A Sandwell drug dealer’s been ordered to pay back nearly £35,000 − after police cashed-in a confiscation order secured against him more than 10 years ago.

Antonio Christie was jailed for nine years in 2006 for drug trafficking and, as part of his sentence, an order was imposed empowering police to seize tens of thousands of pounds he’d made through peddling cocaine and heroin.

The 38-year-old paid a nominal £1 sum at the time after he was found had no known assets − but the order hung over him for investigators to revisit should the crook come into any future cash. 

Last year, Christie was awarded £150,000 damages by Staffordshire Police in connection with his conviction and imprisonment for a murder case later deemed unsafe. An officer from the West Midlands Asset Confiscation Enforcement team (ACE) has now seized £34,792 of that money which will be used in order to pay back his confiscation order debt. Detective Inspector Jonathan Jones from Regional Organised Crime Unit, said:

“Confiscation orders don’t get written off and stay with the person until they are paid. As this case shows, it doesn’t matter how long ago you committed your crime - if you benefitted from it then and we suspect you now have the means to pay your debt, then we will come after you.

“We hope this sends a strong message that crime doesn’t pay. No-one is above the law and the West Midlands Regional Organised Crime Unit will pursue those who seek to profit out of criminality. Just because a criminal has been sentenced, it does not mean it’s the end of our investigation.

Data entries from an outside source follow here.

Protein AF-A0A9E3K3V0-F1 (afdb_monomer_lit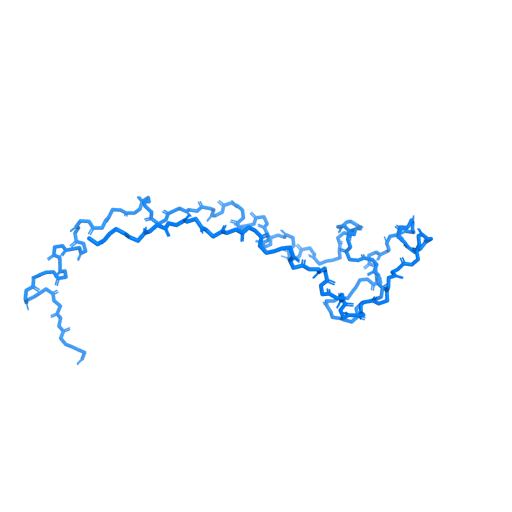e)

pLDDT: mean 83.19, std 20.1, range [40.47, 98.44]

Structure (mmCIF, N/CA/C/O backbone):
data_AF-A0A9E3K3V0-F1
#
_entry.id   AF-A0A9E3K3V0-F1
#
loop_
_atom_site.group_PDB
_atom_site.id
_atom_site.type_symbol
_atom_site.label_atom_id
_atom_site.label_alt_id
_atom_site.label_comp_id
_atom_site.label_asym_id
_atom_site.label_entity_id
_atom_site.label_seq_id
_atom_site.pdbx_PDB_ins_code
_atom_site.Cartn_x
_atom_site.Cartn_y
_atom_site.Cartn_z
_atom_site.occupancy
_atom_site.B_iso_or_equiv
_atom_site.auth_seq_id
_atom_site.auth_comp_id
_atom_site.auth_asym_id
_atom_site.auth_atom_id
_atom_site.pdbx_PDB_model_num
ATOM 1 N N . MET A 1 1 ? -2.621 31.489 34.092 1.00 40.75 1 MET A N 1
ATOM 2 C CA . MET A 1 1 ? -1.271 31.005 33.742 1.00 40.75 1 MET A CA 1
ATOM 3 C C . MET A 1 1 ? -1.359 30.512 32.305 1.00 40.75 1 MET A C 1
ATOM 5 O O . MET A 1 1 ? -1.799 29.396 32.078 1.00 40.75 1 MET A O 1
ATOM 9 N N . ALA A 1 2 ? -1.156 31.416 31.346 1.00 40.81 2 ALA A N 1
ATOM 10 C CA . ALA A 1 2 ? -1.268 31.128 29.918 1.00 40.81 2 ALA A CA 1
ATOM 11 C C . ALA A 1 2 ? 0.122 30.739 29.409 1.00 40.81 2 ALA A C 1
ATOM 13 O O . ALA A 1 2 ? 1.078 31.470 29.656 1.00 40.81 2 ALA A O 1
ATOM 14 N N . LEU A 1 3 ? 0.237 29.576 28.773 1.00 41.44 3 LEU A N 1
ATOM 15 C CA . LEU A 1 3 ? 1.471 29.141 28.125 1.00 41.44 3 LEU A CA 1
ATOM 16 C C . LEU A 1 3 ? 1.524 29.807 26.745 1.00 41.44 3 LEU A C 1
ATOM 18 O O . LEU A 1 3 ? 0.741 29.462 25.862 1.00 41.44 3 LEU A O 1
ATOM 22 N N . SER A 1 4 ? 2.384 30.816 26.607 1.00 53.88 4 SER A N 1
ATOM 23 C CA . SER A 1 4 ? 2.697 31.501 25.352 1.00 53.88 4 SER A CA 1
ATOM 24 C C . SER A 1 4 ? 3.531 30.586 24.455 1.00 53.88 4 SER A C 1
ATOM 26 O O . SER A 1 4 ? 4.603 30.142 24.863 1.00 53.88 4 SER A O 1
ATOM 28 N N . TRP A 1 5 ? 3.035 30.317 23.250 1.00 58.44 5 TRP A N 1
ATOM 29 C CA . TRP A 1 5 ? 3.700 29.534 22.204 1.00 58.44 5 TRP A CA 1
ATOM 30 C C . TRP A 1 5 ? 4.437 30.452 21.218 1.00 58.44 5 TRP A C 1
ATOM 32 O O . TRP A 1 5 ? 4.200 30.382 20.017 1.00 58.44 5 TRP A O 1
ATOM 42 N N . ASP A 1 6 ? 5.302 31.328 21.722 1.00 57.66 6 ASP A N 1
ATOM 43 C CA . ASP A 1 6 ? 6.252 32.063 20.882 1.00 57.66 6 ASP A CA 1
ATOM 44 C C . ASP A 1 6 ? 7.626 31.404 21.053 1.00 57.66 6 ASP A C 1
ATOM 46 O O . ASP A 1 6 ? 8.419 31.781 21.916 1.00 57.66 6 ASP A O 1
ATOM 50 N N . ASP A 1 7 ? 7.855 30.343 20.276 1.00 59.09 7 ASP A N 1
ATOM 51 C CA . ASP A 1 7 ? 9.170 29.730 20.082 1.00 59.09 7 ASP A CA 1
ATOM 52 C C . ASP A 1 7 ? 9.806 30.400 18.852 1.00 59.09 7 ASP A C 1
ATOM 54 O O . ASP A 1 7 ? 9.306 30.285 17.730 1.00 59.09 7 ASP A O 1
ATOM 58 N N . GLU A 1 8 ? 10.862 31.180 19.077 1.00 59.66 8 GLU A N 1
ATOM 59 C CA . GLU A 1 8 ? 11.687 31.773 18.020 1.00 59.66 8 GLU A CA 1
ATOM 60 C C . GLU A 1 8 ? 12.268 30.664 17.122 1.00 59.66 8 GLU A C 1
ATOM 62 O O . GLU A 1 8 ? 12.755 29.656 17.642 1.00 59.66 8 GLU A O 1
ATOM 67 N N . PRO A 1 9 ? 12.300 30.821 15.784 1.00 50.03 9 PRO A N 1
ATOM 68 C CA . PRO A 1 9 ? 12.856 29.797 14.913 1.00 50.03 9 PRO A CA 1
ATOM 69 C C . PRO A 1 9 ? 14.373 29.715 15.116 1.00 50.03 9 PRO A C 1
ATOM 71 O O . PRO A 1 9 ? 15.141 30.485 14.537 1.00 50.03 9 PRO A O 1
ATOM 74 N N . THR A 1 10 ? 14.824 28.747 15.916 1.00 44.75 10 THR A N 1
ATOM 75 C CA . THR A 1 10 ? 16.239 28.377 15.961 1.00 44.75 10 THR A CA 1
ATOM 76 C C . THR A 1 10 ? 16.617 27.836 14.582 1.00 44.75 10 THR A C 1
ATOM 78 O O . THR A 1 10 ? 16.134 26.796 14.126 1.00 44.75 10 THR A O 1
ATOM 81 N N . THR A 1 11 ? 17.432 28.587 13.846 1.00 43.16 11 THR A N 1
ATOM 82 C CA . THR A 1 11 ? 18.005 28.155 12.574 1.00 43.16 11 THR A CA 1
ATOM 83 C C . THR A 1 11 ? 19.012 27.046 12.853 1.00 43.16 11 THR A C 1
ATOM 85 O O . THR A 1 11 ? 20.210 27.273 13.011 1.00 43.16 11 THR A O 1
ATOM 88 N N . ALA A 1 12 ? 18.516 25.811 12.923 1.00 45.44 12 ALA A N 1
ATOM 89 C CA . ALA A 1 12 ? 19.356 24.628 12.889 1.00 45.44 12 ALA A CA 1
ATOM 90 C C . ALA A 1 12 ? 20.054 24.578 11.518 1.00 45.44 12 ALA A C 1
ATOM 92 O O . ALA A 1 12 ? 19.423 24.370 10.480 1.00 45.44 12 ALA A O 1
ATOM 93 N N . ALA A 1 13 ? 21.366 24.817 11.524 1.00 50.81 13 ALA A N 1
ATOM 94 C CA . ALA A 1 13 ? 22.249 24.581 10.389 1.00 50.81 13 ALA A CA 1
ATOM 95 C C . ALA A 1 13 ? 22.041 23.153 9.843 1.00 50.81 13 ALA A C 1
ATOM 97 O O . ALA A 1 13 ? 21.787 22.239 10.635 1.00 50.81 13 ALA A O 1
ATOM 98 N N . PRO A 1 14 ? 22.151 22.924 8.521 1.00 46.47 14 PRO A N 1
ATOM 99 C CA . PRO A 1 14 ? 21.944 21.598 7.965 1.00 46.47 14 PRO A CA 1
ATOM 100 C C . PRO A 1 14 ? 22.990 20.647 8.548 1.00 46.47 14 PRO A C 1
ATOM 102 O O . PRO A 1 14 ? 24.189 20.777 8.294 1.00 46.47 14 PRO A O 1
ATOM 105 N N . ALA A 1 15 ? 22.523 19.694 9.356 1.00 45.97 15 ALA A N 1
ATOM 106 C CA . ALA A 1 15 ? 23.312 18.549 9.760 1.00 45.97 15 ALA A CA 1
ATOM 107 C C . ALA A 1 15 ? 23.767 17.845 8.478 1.00 45.97 15 ALA A C 1
ATOM 109 O O . ALA A 1 15 ? 22.944 17.417 7.667 1.00 45.97 15 ALA A O 1
ATOM 110 N N . ALA A 1 16 ? 25.084 17.808 8.278 1.00 43.81 16 ALA A N 1
ATOM 111 C CA . ALA A 1 16 ? 25.731 17.180 7.143 1.00 43.81 16 ALA A CA 1
ATOM 112 C C . ALA A 1 16 ? 25.145 15.780 6.921 1.00 43.81 16 ALA A C 1
ATOM 114 O O . ALA A 1 16 ? 25.230 14.910 7.791 1.00 43.81 16 ALA A O 1
ATOM 115 N N . ALA A 1 17 ? 24.521 15.595 5.757 1.00 45.34 17 ALA A N 1
ATOM 116 C CA . ALA A 1 17 ? 24.008 14.317 5.309 1.00 45.34 17 ALA A CA 1
ATOM 117 C C . ALA A 1 17 ? 25.143 13.289 5.369 1.00 45.34 17 ALA A C 1
ATOM 119 O O . ALA A 1 17 ? 26.176 13.437 4.714 1.00 45.34 17 ALA A O 1
ATOM 120 N N . ALA A 1 18 ? 24.964 12.258 6.191 1.00 46.44 18 ALA A N 1
ATOM 121 C CA . ALA A 1 18 ? 25.864 11.124 6.230 1.00 46.44 18 ALA A CA 1
ATOM 122 C C . ALA A 1 18 ? 25.871 10.453 4.844 1.00 46.44 18 ALA A C 1
ATOM 124 O O . ALA A 1 18 ? 24.908 9.799 4.455 1.00 46.44 18 ALA A O 1
ATOM 125 N N . GLY A 1 19 ? 26.959 10.701 4.110 1.00 40.47 19 GLY A N 1
ATOM 126 C CA . GLY A 1 19 ? 27.440 10.066 2.884 1.00 40.47 19 GLY A CA 1
ATOM 127 C C . GLY A 1 19 ? 26.535 9.049 2.195 1.00 40.47 19 GLY A C 1
ATOM 128 O O . GLY A 1 19 ? 26.730 7.845 2.342 1.00 40.47 19 GLY A O 1
ATOM 129 N N . ASN A 1 20 ? 25.668 9.533 1.309 1.00 57.28 20 ASN A N 1
ATOM 130 C CA . ASN A 1 20 ? 25.456 8.829 0.051 1.00 57.28 20 ASN A CA 1
ATOM 131 C C . ASN A 1 20 ? 26.562 9.322 -0.899 1.00 57.28 20 ASN A C 1
ATOM 133 O O . ASN A 1 20 ? 26.789 10.532 -0.928 1.00 57.28 20 ASN A O 1
ATOM 137 N N . PRO A 1 21 ? 27.281 8.470 -1.653 1.00 58.09 21 PRO A N 1
ATOM 138 C CA . PRO A 1 21 ? 28.095 8.982 -2.746 1.00 58.09 21 PRO A CA 1
ATOM 139 C C . PRO A 1 21 ? 27.135 9.718 -3.682 1.00 58.09 21 PRO A C 1
ATOM 141 O O . PRO A 1 21 ? 26.271 9.091 -4.296 1.00 58.09 21 PRO A O 1
ATOM 144 N N . GLU A 1 22 ? 27.197 11.049 -3.702 1.00 62.16 22 GLU A N 1
ATOM 145 C CA . GLU A 1 22 ? 26.388 11.847 -4.613 1.00 62.16 22 GLU A CA 1
ATOM 146 C C . GLU A 1 22 ? 26.723 11.370 -6.024 1.00 62.16 22 GLU A C 1
ATOM 148 O O . GLU A 1 22 ? 27.871 11.446 -6.471 1.00 62.16 22 GLU A O 1
ATOM 153 N N . ALA A 1 23 ? 25.732 10.766 -6.681 1.00 65.62 23 ALA A N 1
ATOM 154 C CA . ALA A 1 23 ? 25.863 10.331 -8.058 1.00 65.62 23 ALA A CA 1
ATOM 155 C C . ALA A 1 23 ? 26.292 11.548 -8.882 1.00 65.62 23 ALA A C 1
ATOM 157 O O . ALA A 1 23 ? 25.715 12.630 -8.737 1.00 65.62 23 ALA A O 1
ATOM 158 N N . SER A 1 24 ? 27.322 11.399 -9.717 1.00 73.62 24 SER A N 1
ATOM 159 C CA . SER A 1 24 ? 27.789 12.524 -10.522 1.00 73.62 24 SER A CA 1
ATOM 160 C C . SER A 1 24 ? 26.653 13.011 -11.430 1.00 73.62 24 SER A C 1
ATOM 162 O O . SER A 1 24 ? 25.768 12.238 -11.806 1.00 73.62 24 SER A O 1
ATOM 164 N N . ALA A 1 25 ? 26.672 14.281 -11.841 1.00 72.62 25 ALA A N 1
ATOM 165 C CA . ALA A 1 25 ? 25.668 14.803 -12.774 1.00 72.62 25 ALA A CA 1
ATOM 166 C C . ALA A 1 25 ? 25.566 13.958 -14.067 1.00 72.62 25 ALA A C 1
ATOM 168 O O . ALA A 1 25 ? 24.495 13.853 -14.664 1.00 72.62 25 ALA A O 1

"We will always seek to ensure criminals pay their dues and look to claw back their money through the courts. By taking away the profits we can break the cycle of criminal behaviour and those who don’t pay back the money can face extra time behind bars."

The money recovered will go to the Police and Crime Commissioner’s Active Citizens Fund: it sees ill-gotten gains stripped from criminals and then used for good causes and local projects that benefit communities.

Police and Crime Commissioner David Jamieson said: “It sends a strong message that we are taking money off criminals and funding worthy causes through my Active Citizens Fund with the money.

“Using criminals’ ill-gotten-gains we will be spending their loot to make communities safer. This case in particular shows how determined we are to make sure crime does not pay."